Supplied records ->
▼▼▼
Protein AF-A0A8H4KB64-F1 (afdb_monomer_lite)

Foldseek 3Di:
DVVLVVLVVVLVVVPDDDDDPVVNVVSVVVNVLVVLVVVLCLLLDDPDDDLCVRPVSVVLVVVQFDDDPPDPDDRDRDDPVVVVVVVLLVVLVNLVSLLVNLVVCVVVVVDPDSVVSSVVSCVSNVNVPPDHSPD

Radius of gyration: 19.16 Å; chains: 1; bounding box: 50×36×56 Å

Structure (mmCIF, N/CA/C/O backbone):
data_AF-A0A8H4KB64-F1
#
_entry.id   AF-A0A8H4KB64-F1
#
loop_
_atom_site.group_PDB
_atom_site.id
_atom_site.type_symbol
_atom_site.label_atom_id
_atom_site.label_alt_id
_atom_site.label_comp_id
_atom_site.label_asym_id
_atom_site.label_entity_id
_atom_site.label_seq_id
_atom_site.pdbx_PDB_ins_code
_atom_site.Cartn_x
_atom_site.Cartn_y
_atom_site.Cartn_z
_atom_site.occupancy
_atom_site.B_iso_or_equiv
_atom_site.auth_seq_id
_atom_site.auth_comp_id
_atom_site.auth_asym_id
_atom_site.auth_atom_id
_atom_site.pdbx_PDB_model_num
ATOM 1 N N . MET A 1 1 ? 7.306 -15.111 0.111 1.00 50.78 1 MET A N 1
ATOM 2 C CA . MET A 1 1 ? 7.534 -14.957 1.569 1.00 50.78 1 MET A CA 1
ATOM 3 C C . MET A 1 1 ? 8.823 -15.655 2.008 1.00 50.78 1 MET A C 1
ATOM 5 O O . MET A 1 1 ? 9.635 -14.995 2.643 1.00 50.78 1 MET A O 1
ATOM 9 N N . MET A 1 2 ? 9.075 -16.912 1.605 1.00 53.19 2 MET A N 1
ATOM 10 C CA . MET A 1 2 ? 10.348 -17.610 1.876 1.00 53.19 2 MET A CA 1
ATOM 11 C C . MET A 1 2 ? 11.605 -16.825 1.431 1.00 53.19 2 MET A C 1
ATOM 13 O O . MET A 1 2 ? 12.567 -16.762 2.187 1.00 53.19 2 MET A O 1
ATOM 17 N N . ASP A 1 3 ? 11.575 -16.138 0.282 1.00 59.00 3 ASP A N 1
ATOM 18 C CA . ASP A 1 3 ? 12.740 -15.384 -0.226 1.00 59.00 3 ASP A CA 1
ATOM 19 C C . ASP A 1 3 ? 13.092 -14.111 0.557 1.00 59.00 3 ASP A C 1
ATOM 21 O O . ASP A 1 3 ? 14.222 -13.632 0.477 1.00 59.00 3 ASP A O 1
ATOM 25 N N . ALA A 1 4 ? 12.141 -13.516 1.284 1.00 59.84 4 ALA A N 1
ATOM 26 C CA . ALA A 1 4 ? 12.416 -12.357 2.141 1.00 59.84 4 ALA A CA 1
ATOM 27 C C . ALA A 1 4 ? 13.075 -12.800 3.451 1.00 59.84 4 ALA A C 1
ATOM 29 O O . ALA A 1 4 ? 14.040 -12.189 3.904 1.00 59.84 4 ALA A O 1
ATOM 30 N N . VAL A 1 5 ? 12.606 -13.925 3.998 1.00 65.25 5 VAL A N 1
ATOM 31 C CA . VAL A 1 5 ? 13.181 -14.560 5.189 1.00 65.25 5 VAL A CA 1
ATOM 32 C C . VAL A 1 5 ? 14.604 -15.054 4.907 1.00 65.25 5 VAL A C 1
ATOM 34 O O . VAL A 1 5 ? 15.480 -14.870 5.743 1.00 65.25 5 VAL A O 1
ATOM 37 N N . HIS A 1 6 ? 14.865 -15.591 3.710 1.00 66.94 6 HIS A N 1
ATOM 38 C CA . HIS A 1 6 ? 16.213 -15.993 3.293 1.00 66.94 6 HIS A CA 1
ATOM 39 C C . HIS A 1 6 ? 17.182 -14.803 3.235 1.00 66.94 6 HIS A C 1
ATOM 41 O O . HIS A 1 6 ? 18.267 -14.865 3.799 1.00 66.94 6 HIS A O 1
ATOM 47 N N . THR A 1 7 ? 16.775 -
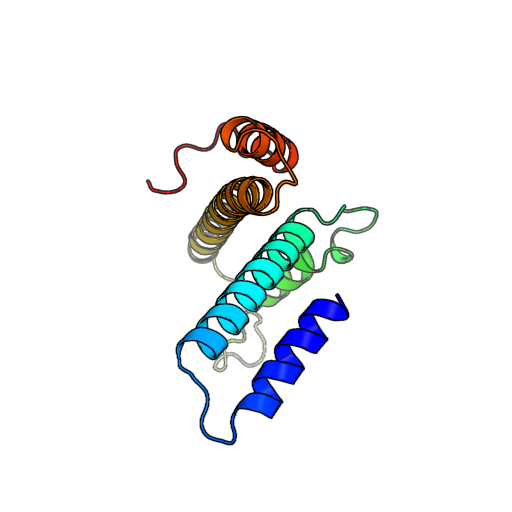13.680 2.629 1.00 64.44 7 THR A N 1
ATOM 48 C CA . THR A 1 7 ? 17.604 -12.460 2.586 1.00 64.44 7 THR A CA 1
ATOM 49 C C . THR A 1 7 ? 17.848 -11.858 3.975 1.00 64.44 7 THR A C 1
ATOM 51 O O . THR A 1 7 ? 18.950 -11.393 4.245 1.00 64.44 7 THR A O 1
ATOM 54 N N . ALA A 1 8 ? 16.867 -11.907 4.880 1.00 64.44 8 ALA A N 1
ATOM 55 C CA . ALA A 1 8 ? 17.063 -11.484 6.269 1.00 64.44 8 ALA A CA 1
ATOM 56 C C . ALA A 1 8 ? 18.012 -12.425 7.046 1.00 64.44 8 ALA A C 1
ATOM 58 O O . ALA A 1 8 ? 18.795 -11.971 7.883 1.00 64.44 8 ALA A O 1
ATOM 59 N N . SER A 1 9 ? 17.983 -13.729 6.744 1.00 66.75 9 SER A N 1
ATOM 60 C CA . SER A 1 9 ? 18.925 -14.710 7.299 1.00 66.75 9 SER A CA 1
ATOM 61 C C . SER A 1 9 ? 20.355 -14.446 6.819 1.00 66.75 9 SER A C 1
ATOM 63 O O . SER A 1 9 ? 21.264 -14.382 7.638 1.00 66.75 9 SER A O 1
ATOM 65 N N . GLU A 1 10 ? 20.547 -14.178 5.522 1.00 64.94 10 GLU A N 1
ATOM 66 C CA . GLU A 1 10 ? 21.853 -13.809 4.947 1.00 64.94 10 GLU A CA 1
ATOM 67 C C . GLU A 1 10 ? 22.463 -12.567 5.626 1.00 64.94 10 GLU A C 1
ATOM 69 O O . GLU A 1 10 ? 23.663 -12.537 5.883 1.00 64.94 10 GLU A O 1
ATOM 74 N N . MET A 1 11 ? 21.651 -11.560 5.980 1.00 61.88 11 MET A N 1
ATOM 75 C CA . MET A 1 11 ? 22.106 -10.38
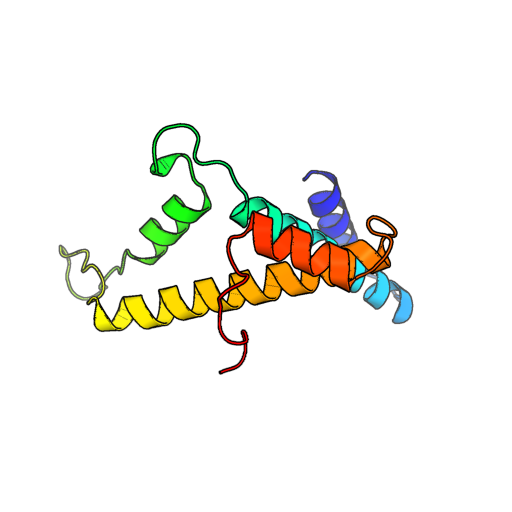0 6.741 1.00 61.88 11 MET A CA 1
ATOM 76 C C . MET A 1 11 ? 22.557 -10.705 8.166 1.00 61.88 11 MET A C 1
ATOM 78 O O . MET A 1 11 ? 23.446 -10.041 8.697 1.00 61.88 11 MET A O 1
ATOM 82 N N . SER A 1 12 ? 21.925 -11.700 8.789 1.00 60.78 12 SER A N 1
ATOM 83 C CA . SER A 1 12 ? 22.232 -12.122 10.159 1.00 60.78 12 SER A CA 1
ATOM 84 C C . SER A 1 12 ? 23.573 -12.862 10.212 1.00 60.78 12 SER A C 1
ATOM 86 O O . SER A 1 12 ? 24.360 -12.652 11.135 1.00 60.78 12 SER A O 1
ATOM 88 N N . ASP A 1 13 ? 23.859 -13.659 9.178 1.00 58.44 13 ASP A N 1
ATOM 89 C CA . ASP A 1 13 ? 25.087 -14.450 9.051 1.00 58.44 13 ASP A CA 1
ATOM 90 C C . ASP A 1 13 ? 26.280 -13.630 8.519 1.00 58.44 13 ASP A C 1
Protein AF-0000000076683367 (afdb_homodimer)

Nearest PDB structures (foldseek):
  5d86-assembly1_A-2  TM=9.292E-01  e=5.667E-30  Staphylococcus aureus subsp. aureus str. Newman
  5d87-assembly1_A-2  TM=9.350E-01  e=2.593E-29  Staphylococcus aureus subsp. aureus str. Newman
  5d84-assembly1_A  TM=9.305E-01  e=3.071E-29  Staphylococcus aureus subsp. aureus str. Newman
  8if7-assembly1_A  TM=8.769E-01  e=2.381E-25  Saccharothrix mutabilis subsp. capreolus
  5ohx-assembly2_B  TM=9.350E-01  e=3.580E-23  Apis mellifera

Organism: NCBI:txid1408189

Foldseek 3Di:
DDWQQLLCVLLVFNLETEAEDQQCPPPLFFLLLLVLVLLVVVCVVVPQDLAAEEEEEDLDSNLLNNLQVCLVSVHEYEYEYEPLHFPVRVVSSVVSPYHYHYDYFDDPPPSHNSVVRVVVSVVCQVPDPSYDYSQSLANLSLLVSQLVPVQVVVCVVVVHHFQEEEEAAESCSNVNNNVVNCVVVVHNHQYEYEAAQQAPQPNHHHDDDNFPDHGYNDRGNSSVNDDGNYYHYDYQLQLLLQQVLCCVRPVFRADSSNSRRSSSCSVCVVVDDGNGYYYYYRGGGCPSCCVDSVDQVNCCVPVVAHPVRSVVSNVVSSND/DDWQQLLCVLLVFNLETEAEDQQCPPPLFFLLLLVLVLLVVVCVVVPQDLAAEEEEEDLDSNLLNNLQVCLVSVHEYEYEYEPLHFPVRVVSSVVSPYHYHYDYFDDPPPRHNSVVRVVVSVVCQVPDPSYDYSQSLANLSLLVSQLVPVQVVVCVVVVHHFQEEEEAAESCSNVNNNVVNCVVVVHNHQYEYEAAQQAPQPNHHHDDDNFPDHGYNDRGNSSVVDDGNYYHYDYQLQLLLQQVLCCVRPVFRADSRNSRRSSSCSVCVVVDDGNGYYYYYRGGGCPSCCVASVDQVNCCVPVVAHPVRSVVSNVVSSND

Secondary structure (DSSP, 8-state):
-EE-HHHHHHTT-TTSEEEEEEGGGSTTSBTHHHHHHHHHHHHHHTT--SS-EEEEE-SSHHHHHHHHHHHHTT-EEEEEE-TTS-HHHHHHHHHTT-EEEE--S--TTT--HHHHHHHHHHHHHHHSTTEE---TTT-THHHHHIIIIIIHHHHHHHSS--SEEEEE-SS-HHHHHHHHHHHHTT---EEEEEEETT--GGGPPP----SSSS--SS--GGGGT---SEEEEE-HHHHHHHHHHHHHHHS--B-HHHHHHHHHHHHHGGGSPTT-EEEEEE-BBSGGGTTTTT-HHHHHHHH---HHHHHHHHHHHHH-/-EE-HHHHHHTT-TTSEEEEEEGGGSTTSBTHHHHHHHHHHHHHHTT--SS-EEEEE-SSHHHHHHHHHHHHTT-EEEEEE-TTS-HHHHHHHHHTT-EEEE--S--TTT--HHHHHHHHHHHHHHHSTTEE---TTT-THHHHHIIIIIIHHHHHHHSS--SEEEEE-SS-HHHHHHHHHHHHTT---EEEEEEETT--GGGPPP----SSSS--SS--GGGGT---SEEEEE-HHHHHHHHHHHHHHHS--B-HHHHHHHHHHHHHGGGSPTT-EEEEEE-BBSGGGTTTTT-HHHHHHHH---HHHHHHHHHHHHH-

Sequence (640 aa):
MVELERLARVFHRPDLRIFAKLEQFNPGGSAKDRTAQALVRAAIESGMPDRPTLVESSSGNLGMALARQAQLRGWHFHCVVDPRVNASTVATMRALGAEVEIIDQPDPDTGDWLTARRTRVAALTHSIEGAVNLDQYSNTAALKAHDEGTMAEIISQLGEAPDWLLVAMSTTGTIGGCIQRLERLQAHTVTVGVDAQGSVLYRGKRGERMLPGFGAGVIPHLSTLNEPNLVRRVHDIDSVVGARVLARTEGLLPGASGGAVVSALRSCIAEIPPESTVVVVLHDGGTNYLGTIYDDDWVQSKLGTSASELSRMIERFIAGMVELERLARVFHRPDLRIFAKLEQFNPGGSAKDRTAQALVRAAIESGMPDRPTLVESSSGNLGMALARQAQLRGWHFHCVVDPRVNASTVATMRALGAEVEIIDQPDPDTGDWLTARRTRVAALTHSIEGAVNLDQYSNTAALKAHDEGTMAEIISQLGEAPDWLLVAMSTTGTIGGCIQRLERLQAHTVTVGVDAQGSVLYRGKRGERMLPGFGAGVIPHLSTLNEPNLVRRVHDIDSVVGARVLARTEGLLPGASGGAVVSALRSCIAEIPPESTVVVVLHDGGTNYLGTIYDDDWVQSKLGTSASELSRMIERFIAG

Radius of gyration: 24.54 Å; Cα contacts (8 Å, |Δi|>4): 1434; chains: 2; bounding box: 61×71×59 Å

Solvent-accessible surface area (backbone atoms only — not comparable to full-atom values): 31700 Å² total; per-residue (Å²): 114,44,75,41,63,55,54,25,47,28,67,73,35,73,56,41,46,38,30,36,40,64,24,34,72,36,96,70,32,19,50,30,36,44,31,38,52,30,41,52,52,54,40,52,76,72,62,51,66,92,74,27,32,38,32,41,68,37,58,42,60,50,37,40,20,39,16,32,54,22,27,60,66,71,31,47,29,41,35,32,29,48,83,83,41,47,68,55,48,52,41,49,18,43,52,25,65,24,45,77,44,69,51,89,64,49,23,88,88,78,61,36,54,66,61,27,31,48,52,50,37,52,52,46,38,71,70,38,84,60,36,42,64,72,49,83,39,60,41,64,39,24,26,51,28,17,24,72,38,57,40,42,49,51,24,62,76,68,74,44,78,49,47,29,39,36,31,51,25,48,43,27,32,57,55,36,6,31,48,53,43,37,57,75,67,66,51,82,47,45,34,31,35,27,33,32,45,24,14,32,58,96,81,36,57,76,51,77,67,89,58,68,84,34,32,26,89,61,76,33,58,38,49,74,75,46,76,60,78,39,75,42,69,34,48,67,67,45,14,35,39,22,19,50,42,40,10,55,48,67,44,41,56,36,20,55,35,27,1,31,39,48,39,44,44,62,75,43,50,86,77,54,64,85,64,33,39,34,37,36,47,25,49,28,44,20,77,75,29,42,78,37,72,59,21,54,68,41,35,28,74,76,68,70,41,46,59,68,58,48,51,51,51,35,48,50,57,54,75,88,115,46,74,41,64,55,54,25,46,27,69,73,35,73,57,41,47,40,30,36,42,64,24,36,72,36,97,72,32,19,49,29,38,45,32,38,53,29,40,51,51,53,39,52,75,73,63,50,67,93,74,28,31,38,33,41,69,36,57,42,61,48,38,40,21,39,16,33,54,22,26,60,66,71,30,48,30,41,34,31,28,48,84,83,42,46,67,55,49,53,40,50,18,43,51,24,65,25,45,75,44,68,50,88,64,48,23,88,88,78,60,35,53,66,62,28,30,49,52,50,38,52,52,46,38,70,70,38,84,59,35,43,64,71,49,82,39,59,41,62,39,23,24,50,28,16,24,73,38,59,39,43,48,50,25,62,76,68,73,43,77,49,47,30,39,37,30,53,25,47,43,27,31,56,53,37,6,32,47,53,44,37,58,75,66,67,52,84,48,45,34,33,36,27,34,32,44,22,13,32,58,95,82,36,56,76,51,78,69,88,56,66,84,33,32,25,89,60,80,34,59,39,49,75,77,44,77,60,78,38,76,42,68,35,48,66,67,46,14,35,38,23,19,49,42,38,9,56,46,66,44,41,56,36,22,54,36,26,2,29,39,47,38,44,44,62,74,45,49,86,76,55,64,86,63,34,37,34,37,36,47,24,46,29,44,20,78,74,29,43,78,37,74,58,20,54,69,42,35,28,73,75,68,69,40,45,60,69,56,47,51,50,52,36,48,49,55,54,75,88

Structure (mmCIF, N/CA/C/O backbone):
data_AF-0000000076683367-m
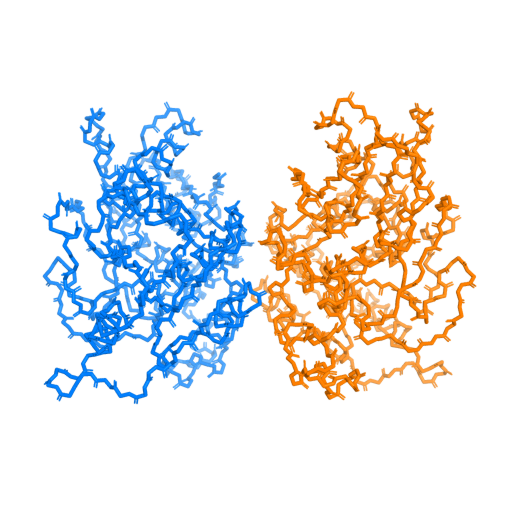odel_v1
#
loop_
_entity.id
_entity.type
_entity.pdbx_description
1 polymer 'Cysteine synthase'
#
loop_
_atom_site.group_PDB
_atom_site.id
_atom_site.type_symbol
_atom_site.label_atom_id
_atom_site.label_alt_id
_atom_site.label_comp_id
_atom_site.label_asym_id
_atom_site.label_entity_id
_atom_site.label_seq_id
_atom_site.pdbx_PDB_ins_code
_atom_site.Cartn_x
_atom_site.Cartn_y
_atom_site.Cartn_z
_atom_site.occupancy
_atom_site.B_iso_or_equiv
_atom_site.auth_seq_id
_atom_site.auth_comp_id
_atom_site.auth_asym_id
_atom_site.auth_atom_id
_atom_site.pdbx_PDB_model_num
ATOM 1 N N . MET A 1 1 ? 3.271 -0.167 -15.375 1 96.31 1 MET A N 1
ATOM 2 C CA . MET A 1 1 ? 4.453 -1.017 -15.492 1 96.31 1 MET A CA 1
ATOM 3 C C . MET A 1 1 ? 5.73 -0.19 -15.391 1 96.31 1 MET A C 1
▲▲▲
What is expected -> Take every line of the material that contains the word "Protein", and copy it.

Exercise solution ->
Protein AF-A0A8H4KB64-F1 (afdb_monomer_lite)
Protein AF-0000000076683367 (afdb_homodimer)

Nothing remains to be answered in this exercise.